About this task
Within the records below is a range that opens at the line with "ATOM 145 O O" and closes at the line with "ATOM 151 C C". Return that range word for word, both ends included, and only that range.

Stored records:
* * * * *

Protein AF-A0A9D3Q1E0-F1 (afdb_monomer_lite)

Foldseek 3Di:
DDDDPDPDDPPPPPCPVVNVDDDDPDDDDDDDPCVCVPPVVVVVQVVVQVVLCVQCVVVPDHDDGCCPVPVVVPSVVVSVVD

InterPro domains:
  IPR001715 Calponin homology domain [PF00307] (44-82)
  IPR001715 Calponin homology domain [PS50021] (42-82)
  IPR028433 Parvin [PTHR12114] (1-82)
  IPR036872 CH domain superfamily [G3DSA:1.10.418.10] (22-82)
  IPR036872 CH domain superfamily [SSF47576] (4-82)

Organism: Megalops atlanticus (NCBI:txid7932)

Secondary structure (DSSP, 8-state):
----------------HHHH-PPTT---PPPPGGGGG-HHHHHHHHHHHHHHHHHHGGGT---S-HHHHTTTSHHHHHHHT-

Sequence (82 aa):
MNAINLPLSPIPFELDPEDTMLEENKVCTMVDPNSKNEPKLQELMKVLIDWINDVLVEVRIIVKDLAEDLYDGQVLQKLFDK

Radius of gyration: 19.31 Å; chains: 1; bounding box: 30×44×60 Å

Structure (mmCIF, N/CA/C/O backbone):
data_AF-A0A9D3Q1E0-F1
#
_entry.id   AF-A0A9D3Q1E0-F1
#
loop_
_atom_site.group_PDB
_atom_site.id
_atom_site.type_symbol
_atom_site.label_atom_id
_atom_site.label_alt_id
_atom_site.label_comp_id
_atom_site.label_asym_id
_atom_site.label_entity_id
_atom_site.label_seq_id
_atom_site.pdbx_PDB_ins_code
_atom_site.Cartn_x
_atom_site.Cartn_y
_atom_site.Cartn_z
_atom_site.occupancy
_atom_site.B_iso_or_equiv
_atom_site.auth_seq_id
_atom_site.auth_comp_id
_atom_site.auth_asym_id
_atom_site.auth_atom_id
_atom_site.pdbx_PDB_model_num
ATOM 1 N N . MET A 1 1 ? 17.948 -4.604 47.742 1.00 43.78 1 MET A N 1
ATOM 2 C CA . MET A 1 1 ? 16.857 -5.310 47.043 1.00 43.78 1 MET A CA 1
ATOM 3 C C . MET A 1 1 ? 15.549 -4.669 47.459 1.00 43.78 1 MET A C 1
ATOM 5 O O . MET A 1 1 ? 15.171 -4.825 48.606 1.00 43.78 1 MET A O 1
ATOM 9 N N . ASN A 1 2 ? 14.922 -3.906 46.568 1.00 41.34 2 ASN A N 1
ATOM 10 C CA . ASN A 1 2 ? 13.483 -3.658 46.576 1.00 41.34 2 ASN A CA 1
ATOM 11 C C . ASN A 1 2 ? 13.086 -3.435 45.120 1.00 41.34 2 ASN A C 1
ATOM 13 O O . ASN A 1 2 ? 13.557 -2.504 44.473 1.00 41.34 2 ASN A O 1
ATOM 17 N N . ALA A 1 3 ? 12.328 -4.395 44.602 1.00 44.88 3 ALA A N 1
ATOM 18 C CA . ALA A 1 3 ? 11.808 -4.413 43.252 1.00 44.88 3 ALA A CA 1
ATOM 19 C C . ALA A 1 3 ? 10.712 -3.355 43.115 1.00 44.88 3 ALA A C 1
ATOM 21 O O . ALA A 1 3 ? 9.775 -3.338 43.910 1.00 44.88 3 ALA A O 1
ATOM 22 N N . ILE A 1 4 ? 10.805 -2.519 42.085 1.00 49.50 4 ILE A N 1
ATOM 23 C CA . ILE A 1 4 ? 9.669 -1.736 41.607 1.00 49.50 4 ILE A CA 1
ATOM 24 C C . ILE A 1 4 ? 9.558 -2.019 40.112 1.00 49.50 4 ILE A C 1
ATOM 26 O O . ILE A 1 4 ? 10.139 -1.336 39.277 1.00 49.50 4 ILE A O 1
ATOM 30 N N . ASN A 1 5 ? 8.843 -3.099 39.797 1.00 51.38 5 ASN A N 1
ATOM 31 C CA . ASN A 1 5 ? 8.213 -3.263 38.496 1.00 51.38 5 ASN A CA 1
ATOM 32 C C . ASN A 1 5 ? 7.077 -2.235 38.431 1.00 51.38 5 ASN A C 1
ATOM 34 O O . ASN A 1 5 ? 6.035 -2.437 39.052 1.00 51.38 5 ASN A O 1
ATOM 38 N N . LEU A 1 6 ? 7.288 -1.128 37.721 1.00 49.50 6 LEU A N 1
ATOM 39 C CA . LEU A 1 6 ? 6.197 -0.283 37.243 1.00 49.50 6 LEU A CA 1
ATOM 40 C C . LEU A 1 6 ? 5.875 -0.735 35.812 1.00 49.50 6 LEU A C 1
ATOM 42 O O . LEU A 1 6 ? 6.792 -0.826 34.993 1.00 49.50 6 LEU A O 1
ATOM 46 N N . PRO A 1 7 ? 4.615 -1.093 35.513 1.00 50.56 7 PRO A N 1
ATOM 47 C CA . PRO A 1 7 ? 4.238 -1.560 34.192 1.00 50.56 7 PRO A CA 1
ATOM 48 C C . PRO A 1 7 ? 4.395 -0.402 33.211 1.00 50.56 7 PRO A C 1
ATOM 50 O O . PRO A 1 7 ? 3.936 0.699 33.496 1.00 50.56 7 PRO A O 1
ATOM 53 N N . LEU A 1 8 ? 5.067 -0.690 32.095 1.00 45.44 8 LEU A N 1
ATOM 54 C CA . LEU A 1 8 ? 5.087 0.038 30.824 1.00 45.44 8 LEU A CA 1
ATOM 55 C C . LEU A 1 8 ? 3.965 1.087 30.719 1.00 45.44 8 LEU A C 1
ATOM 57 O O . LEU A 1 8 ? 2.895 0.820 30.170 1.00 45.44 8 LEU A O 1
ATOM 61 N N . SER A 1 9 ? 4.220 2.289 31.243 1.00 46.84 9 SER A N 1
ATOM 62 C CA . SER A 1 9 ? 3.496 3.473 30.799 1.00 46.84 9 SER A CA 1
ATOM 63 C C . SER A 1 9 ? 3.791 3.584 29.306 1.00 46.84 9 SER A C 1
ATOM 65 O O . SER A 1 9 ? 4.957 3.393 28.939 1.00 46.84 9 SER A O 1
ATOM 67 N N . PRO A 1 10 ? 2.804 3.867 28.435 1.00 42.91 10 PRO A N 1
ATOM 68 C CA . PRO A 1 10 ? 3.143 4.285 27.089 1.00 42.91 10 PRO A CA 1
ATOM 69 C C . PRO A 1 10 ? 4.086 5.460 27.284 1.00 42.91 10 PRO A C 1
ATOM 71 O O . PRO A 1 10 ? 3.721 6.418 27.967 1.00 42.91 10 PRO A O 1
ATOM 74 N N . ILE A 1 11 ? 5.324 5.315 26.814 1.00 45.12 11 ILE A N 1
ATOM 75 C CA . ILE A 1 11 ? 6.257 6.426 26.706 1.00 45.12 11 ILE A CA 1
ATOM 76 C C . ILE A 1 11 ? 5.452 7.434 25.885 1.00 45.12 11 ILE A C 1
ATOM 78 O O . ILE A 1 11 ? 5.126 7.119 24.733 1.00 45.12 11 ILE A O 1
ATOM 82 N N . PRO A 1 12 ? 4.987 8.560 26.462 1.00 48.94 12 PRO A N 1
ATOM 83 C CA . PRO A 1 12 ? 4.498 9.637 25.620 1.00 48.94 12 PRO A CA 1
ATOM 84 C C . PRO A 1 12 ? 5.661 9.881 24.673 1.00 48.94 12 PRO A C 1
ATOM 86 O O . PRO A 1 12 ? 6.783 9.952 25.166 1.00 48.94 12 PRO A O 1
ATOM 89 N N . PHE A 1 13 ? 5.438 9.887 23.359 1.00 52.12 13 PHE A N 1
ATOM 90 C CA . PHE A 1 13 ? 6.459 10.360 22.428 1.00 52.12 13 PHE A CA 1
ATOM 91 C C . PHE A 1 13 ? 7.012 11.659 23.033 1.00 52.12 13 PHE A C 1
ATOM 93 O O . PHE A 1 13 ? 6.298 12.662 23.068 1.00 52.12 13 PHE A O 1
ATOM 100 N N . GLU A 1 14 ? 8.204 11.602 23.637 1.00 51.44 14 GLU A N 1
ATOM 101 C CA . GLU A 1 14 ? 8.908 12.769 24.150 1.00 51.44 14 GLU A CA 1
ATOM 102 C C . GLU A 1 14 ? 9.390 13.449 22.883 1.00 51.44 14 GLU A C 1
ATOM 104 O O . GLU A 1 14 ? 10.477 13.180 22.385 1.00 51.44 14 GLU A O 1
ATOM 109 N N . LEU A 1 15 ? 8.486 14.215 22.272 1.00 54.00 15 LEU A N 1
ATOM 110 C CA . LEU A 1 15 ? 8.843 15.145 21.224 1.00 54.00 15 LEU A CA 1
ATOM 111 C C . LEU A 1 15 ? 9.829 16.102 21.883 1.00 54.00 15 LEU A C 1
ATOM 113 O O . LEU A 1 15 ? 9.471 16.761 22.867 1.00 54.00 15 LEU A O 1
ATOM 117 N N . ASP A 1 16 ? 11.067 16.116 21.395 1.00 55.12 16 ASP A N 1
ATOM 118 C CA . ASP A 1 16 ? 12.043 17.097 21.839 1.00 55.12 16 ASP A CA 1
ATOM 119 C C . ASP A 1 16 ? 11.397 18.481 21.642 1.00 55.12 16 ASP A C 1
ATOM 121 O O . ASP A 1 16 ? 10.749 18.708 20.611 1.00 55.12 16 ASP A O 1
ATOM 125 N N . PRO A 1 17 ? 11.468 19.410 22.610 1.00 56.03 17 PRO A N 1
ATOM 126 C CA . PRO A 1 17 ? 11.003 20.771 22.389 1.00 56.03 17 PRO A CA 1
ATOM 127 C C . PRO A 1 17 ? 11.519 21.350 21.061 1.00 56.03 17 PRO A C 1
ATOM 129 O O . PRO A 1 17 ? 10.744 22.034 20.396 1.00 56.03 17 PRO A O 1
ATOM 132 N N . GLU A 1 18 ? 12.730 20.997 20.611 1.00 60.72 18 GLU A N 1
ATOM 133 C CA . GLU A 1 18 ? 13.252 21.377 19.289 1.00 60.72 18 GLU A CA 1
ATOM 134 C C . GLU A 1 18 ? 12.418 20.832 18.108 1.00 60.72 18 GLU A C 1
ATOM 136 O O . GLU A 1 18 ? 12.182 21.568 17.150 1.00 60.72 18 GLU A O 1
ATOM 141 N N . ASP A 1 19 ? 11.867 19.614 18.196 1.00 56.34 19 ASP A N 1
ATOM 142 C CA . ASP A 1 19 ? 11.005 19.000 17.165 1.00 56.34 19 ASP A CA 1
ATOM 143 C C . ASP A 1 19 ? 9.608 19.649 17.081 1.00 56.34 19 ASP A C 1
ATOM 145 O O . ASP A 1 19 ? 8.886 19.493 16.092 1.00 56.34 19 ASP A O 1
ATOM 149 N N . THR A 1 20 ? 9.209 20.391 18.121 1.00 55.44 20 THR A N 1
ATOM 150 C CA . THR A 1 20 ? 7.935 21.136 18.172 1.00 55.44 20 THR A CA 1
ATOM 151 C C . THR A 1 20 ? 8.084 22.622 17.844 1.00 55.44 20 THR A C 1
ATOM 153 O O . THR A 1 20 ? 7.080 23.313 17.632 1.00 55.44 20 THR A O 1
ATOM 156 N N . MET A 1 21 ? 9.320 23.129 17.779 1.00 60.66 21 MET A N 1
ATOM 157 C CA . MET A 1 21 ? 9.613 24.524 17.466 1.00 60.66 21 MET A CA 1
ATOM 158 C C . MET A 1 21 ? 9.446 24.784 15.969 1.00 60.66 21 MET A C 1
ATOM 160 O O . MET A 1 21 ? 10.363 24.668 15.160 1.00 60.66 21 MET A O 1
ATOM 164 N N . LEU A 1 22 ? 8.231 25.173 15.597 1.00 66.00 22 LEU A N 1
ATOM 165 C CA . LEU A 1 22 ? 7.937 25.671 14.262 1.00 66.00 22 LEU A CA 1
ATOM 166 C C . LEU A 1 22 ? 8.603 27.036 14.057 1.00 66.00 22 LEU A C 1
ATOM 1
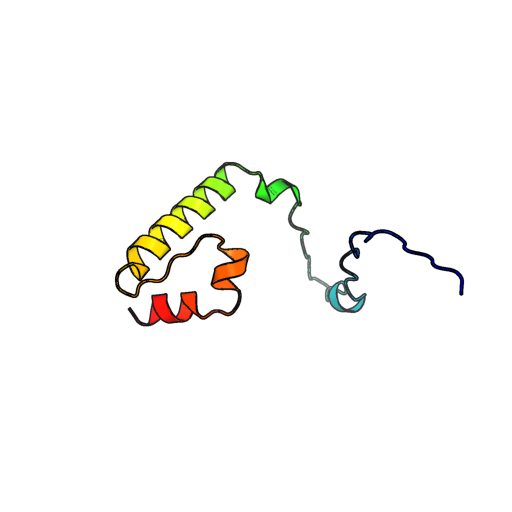68 O O . LEU A 1 22 ? 8.478 27.928 14.896 1.00 66.00 22 LEU A O 1
ATOM 172 N N . GLU A 1 23 ? 9.287 27.209 12.924 1.00 73.88 23 GLU A N 1
ATOM 173 C CA . GLU A 1 23 ? 9.763 28.530 12.502 1.00 73.88 23 GLU A CA 1
ATOM 174 C C . GLU A 1 23 ? 8.598 29.523 12.432 1.00 73.88 23 GL
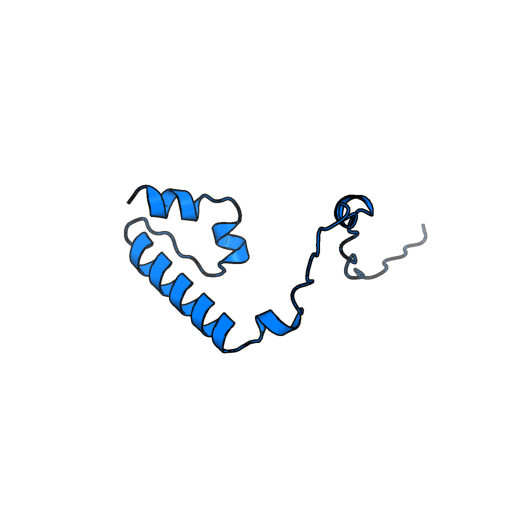U A C 1
ATOM 176 O O . GLU A 1 23 ? 7.453 29.154 12.145 1.00 73.88 23 GLU A O 1
ATOM 181 N N . GLU A 1 24 ? 8.901 30.803 12.642 1.00 63.12 24 GLU A N 1
ATOM 182 C CA . GLU A 1 24 ? 7.938 31.881 12.450 1.00 63.12 24 GLU A CA 1
ATOM 183 C C . GLU A 1 24 ? 7.304 31.746 11.051 1.00 63.12 24 GLU A C 1
ATOM 185 O O . GLU A 1 24 ? 8.004 31.755 10.037 1.00 63.12 24 GLU A O 1
ATOM 190 N N . ASN A 1 25 ? 5.970 31.618 11.002 1.00 68.94 25 ASN A N 1
ATOM 191 C CA . ASN A 1 25 ? 5.128 31.347 9.819 1.00 68.94 25 ASN A CA 1
ATOM 192 C C . ASN A 1 25 ? 4.952 29.873 9.384 1.00 68.94 25 ASN A C 1
ATOM 194 O O . ASN A 1 25 ? 4.336 29.632 8.343 1.00 68.94 25 ASN A O 1
ATOM 198 N N . LYS A 1 26 ? 5.400 28.877 10.160 1.00 65.12 26 LYS A N 1
ATOM 199 C CA . LYS A 1 26 ? 5.049 27.463 9.932 1.00 65.12 26 LYS A CA 1
ATOM 200 C C . LYS A 1 26 ? 3.848 27.042 10.783 1.00 65.12 26 LYS A C 1
ATOM 202 O O . LYS A 1 26 ? 3.759 27.352 11.966 1.00 65.12 26 LYS A O 1
ATOM 207 N N . VAL A 1 27
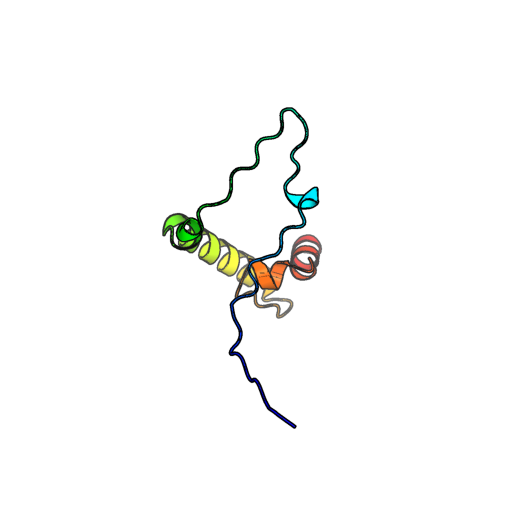 ? 2.925 26.298 10.174 1.00 66.25 27 VAL A N 1
ATOM 208 C CA . VAL A 1 27 ? 1.805 25.637 10.859 1.00 66.25 27 VAL A CA 1
ATOM 209 C C . VAL A 1 27 ? 1.984 24.138 10.673 1.00 66.25 27 VAL A C 1
ATOM 211 O O . VAL A 1 27 ? 2.035 23.664 9.541 1.00 66.25 27 VAL A O 1
ATOM 214 N N . CYS A 1 28 ? 2.064 23.394 11.774 1.00 64.75 28 CYS A N 1
ATOM 215 C CA . CYS A 1 28 ? 1.944 21.943 11.755 1.00 64.75 28 CYS A CA 1
ATOM 216 C C . CYS A 1 28 ? 0.557 21.583 12.278 1.00 64.75 28 CYS A C 1
ATOM 218 O O . CYS A 1 28 ? 0.174 21.983 13.378 1.00 64.75 28 CYS A O 1
ATOM 220 N N . THR A 1 29 ? -0.226 20.871 11.476 1.00 68.81 29 THR A N 1
ATOM 221 C CA . THR A 1 29 ? -1.489 20.304 11.939 1.00 68.81 29 THR A CA 1
ATOM 222 C C . THR A 1 29 ? -1.205 18.901 12.438 1.00 68.81 29 THR A C 1
ATOM 224 O O . THR A 1 29 ? -0.777 18.042 11.669 1.00 68.81 29 THR A O 1
ATOM 227 N N . MET A 1 30 ? -1.453 18.666 13.724 1.00 71.00 30 MET A N 1
ATOM 228 C CA . MET A 1 30 ? -1.452 17.312 14.263 1.00 71.00 30 MET A CA 1
ATOM 229 C C . MET A 1 30 ? -2.560 16.526 13.568 1.00 71.00 30 MET A C 1
ATOM 231 O O . MET A 1 30 ? -3.725 16.929 13.599 1.00 71.00 30 MET A O 1
ATOM 235 N N . VAL A 1 31 ? -2.197 15.423 12.918 1.00 71.88 31 VAL A N 1
ATOM 236 C CA . VAL A 1 31 ? -3.181 14.495 12.360 1.00 71.88 31 VAL A CA 1
ATOM 237 C C . VAL A 1 31 ? -4.017 13.963 13.521 1.00 71.88 31 VAL A C 1
ATOM 239 O O . VAL A 1 31 ? -3.456 13.467 14.499 1.00 71.88 31 VAL A O 1
ATOM 242 N N . ASP A 1 32 ? -5.346 14.082 13.433 1.00 75.56 32 ASP A N 1
ATOM 243 C CA . ASP A 1 32 ? -6.241 13.544 14.460 1.00 75.56 32 ASP A CA 1
ATOM 244 C C . ASP A 1 32 ? -5.955 12.037 14.600 1.00 75.56 32 ASP A C 1
ATOM 246 O O . ASP A 1 32 ? -6.010 11.327 13.588 1.00 75.56 32 ASP A O 1
ATOM 250 N N . PRO A 1 33 ? -5.646 11.529 15.809 1.00 72.00 33 PRO A N 1
ATOM 251 C CA . PRO A 1 33 ? -5.389 10.110 16.043 1.00 72.00 33 PRO A CA 1
ATOM 252 C C . PRO A 1 33 ? -6.501 9.191 15.515 1.00 72.00 33 PRO A C 1
ATOM 254 O O . PRO A 1 33 ? -6.228 8.066 15.097 1.00 72.00 33 PRO A O 1
ATOM 257 N N . ASN A 1 34 ? -7.745 9.678 15.484 1.00 77.88 34 ASN A N 1
ATOM 258 C CA . ASN A 1 34 ? -8.899 8.950 14.965 1.00 77.88 34 ASN A CA 1
ATOM 259 C C . ASN A 1 34 ? -8.970 8.931 13.436 1.00 77.88 34 ASN A C 1
ATOM 261 O O . ASN A 1 34 ? -9.699 8.106 12.894 1.00 77.88 34 ASN A O 1
ATOM 265 N N . SER A 1 35 ? -8.191 9.759 12.728 1.00 79.38 35 SER A N 1
ATOM 266 C CA . SER A 1 35 ? -8.154 9.781 11.256 1.00 79.38 35 SER A CA 1
ATOM 267 C C . SER A 1 35 ? -7.799 8.413 10.673 1.00 79.38 35 SER A C 1
ATOM 269 O O . SER A 1 35 ? -8.261 8.071 9.593 1.00 79.38 35 SER A O 1
ATOM 271 N N . LYS A 1 36 ? -7.028 7.588 11.400 1.00 78.62 36 LYS A N 1
ATOM 272 C CA . LYS A 1 36 ? -6.712 6.198 11.013 1.00 78.62 36 LYS A CA 1
ATOM 273 C C . LYS A 1 36 ? -7.943 5.280 10.952 1.00 78.62 36 LYS A C 1
ATOM 275 O O . LYS A 1 36 ? -7.903 4.245 10.290 1.00 78.62 36 LYS A O 1
ATOM 280 N N . ASN A 1 37 ? -9.027 5.656 11.627 1.00 84.62 37 ASN A N 1
ATOM 281 C CA . ASN A 1 37 ? -10.301 4.942 11.614 1.00 84.62 37 ASN A CA 1
ATOM 282 C C . ASN A 1 37 ? -11.256 5.471 10.536 1.00 84.62 37 ASN A C 1
ATOM 284 O O . ASN A 1 37 ? -12.349 4.926 10.383 1.00 84.62 37 ASN A O 1
AT
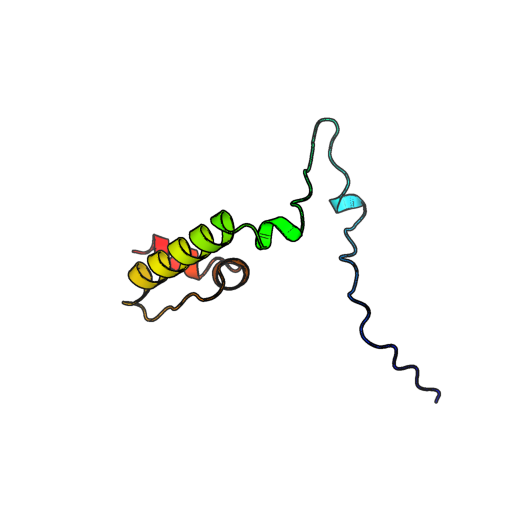OM 288 N N . GLU A 1 38 ? -10.874 6.514 9.788 1.00 92.31 38 GLU A N 1
ATOM 289 C CA . GLU A 1 38 ? -11.706 7.025 8.706 1.00 92.31 38 GLU A CA 1
ATOM 290 C C . GLU A 1 38 ? -11.870 5.950 7.624 1.00 92.31 38 GLU A C 1
ATOM 292 O O . GLU A 1 38 ? -10.874 5.471 7.068 1.00 92.31 38 GLU A O 1
ATOM 297 N N . PRO A 1 39 ? -13.112 5.585 7.264 1.00 93.19 39 PRO A N 1
ATOM 298 C CA . PRO A 1 39 ? -13.369 4.465 6.363 1.00 93.19 39 PRO A CA 1
ATOM 299 C C . PRO A 1 39 ? -12.738 4.681 4.985 1.00 93.19 39 PRO A C 1
ATOM 301 O O . PRO A 1 39 ? -12.213 3.744 4.391 1.00 93.19 39 PRO A O 1
ATOM 304 N N . LYS A 1 40 ? -12.714 5.931 4.505 1.00 91.75 40 LYS A N 1
ATOM 305 C CA . LYS A 1 40 ? -12.072 6.294 3.234 1.00 91.75 40 LYS A CA 1
ATOM 306 C C . LYS A 1 40 ? -10.561 6.090 3.263 1.00 91.75 40 LYS A C 1
ATOM 308 O O . LYS A 1 40 ? -9.984 5.689 2.257 1.00 91.75 40 LYS A O 1
ATOM 313 N N . LEU A 1 41 ? -9.918 6.378 4.397 1.00 91.56 41 LEU A N 1
ATOM 314 C CA . LEU A 1 41 ? -8.483 6.164 4.541 1.00 91.56 41 LEU A CA 1
ATOM 315 C C . LEU A 1 41 ? -8.174 4.667 4.588 1.00 91.56 41 LEU A C 1
ATOM 317 O O . LEU A 1 41 ? -7.264 4.224 3.900 1.00 91.56 41 LEU A O 1
ATOM 321 N N . GLN A 1 42 ? -8.955 3.880 5.330 1.00 94.12 42 GLN A N 1
ATOM 322 C CA . GLN A 1 42 ? -8.768 2.428 5.385 1.00 94.12 42 GLN A CA 1
ATOM 323 C C . GLN A 1 42 ? -8.984 1.756 4.025 1.00 94.12 42 GLN A C 1
ATOM 325 O O . GLN A 1 42 ? -8.219 0.871 3.643 1.00 94.12 42 GLN A O 1
ATOM 330 N N . GLU A 1 43 ? -9.990 2.199 3.270 1.00 96.31 43 GLU A N 1
ATOM 331 C CA . GLU A 1 43 ? -10.218 1.740 1.901 1.00 96.31 43 GLU A CA 1
ATOM 332 C C . GLU A 1 43 ? -9.029 2.079 0.998 1.00 96.31 43 GLU A C 1
ATOM 334 O O . GLU A 1 43 ? -8.515 1.200 0.309 1.00 96.31 43 GLU A O 1
ATOM 339 N N . LEU A 1 44 ? -8.534 3.320 1.055 1.00 96.31 44 LEU A N 1
ATOM 340 C CA . LEU A 1 44 ? -7.354 3.729 0.299 1.00 96.31 44 LEU A CA 1
ATOM 341 C C . LEU A 1 44 ? -6.123 2.892 0.667 1.00 96.31 44 LEU A C 1
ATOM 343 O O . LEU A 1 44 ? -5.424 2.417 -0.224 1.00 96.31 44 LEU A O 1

* * * * *

Answer box
ATOM 145 O O . ASP A 1 19 ? 8.886 19.493 16.092 1.00 56.34 19 ASP A O 1
ATOM 149 N N . THR A 1 20 ? 9.209 20.391 18.121 1.00 55.44 20 THR A N 1
ATOM 150 C CA . THR A 1 20 ? 7.935 21.136 18.172 1.00 55.44 20 THR A CA 1
ATOM 151 C C . THR A 1 20 ? 8.084 22.622 17.844 1.00 55.44 20 THR A C 1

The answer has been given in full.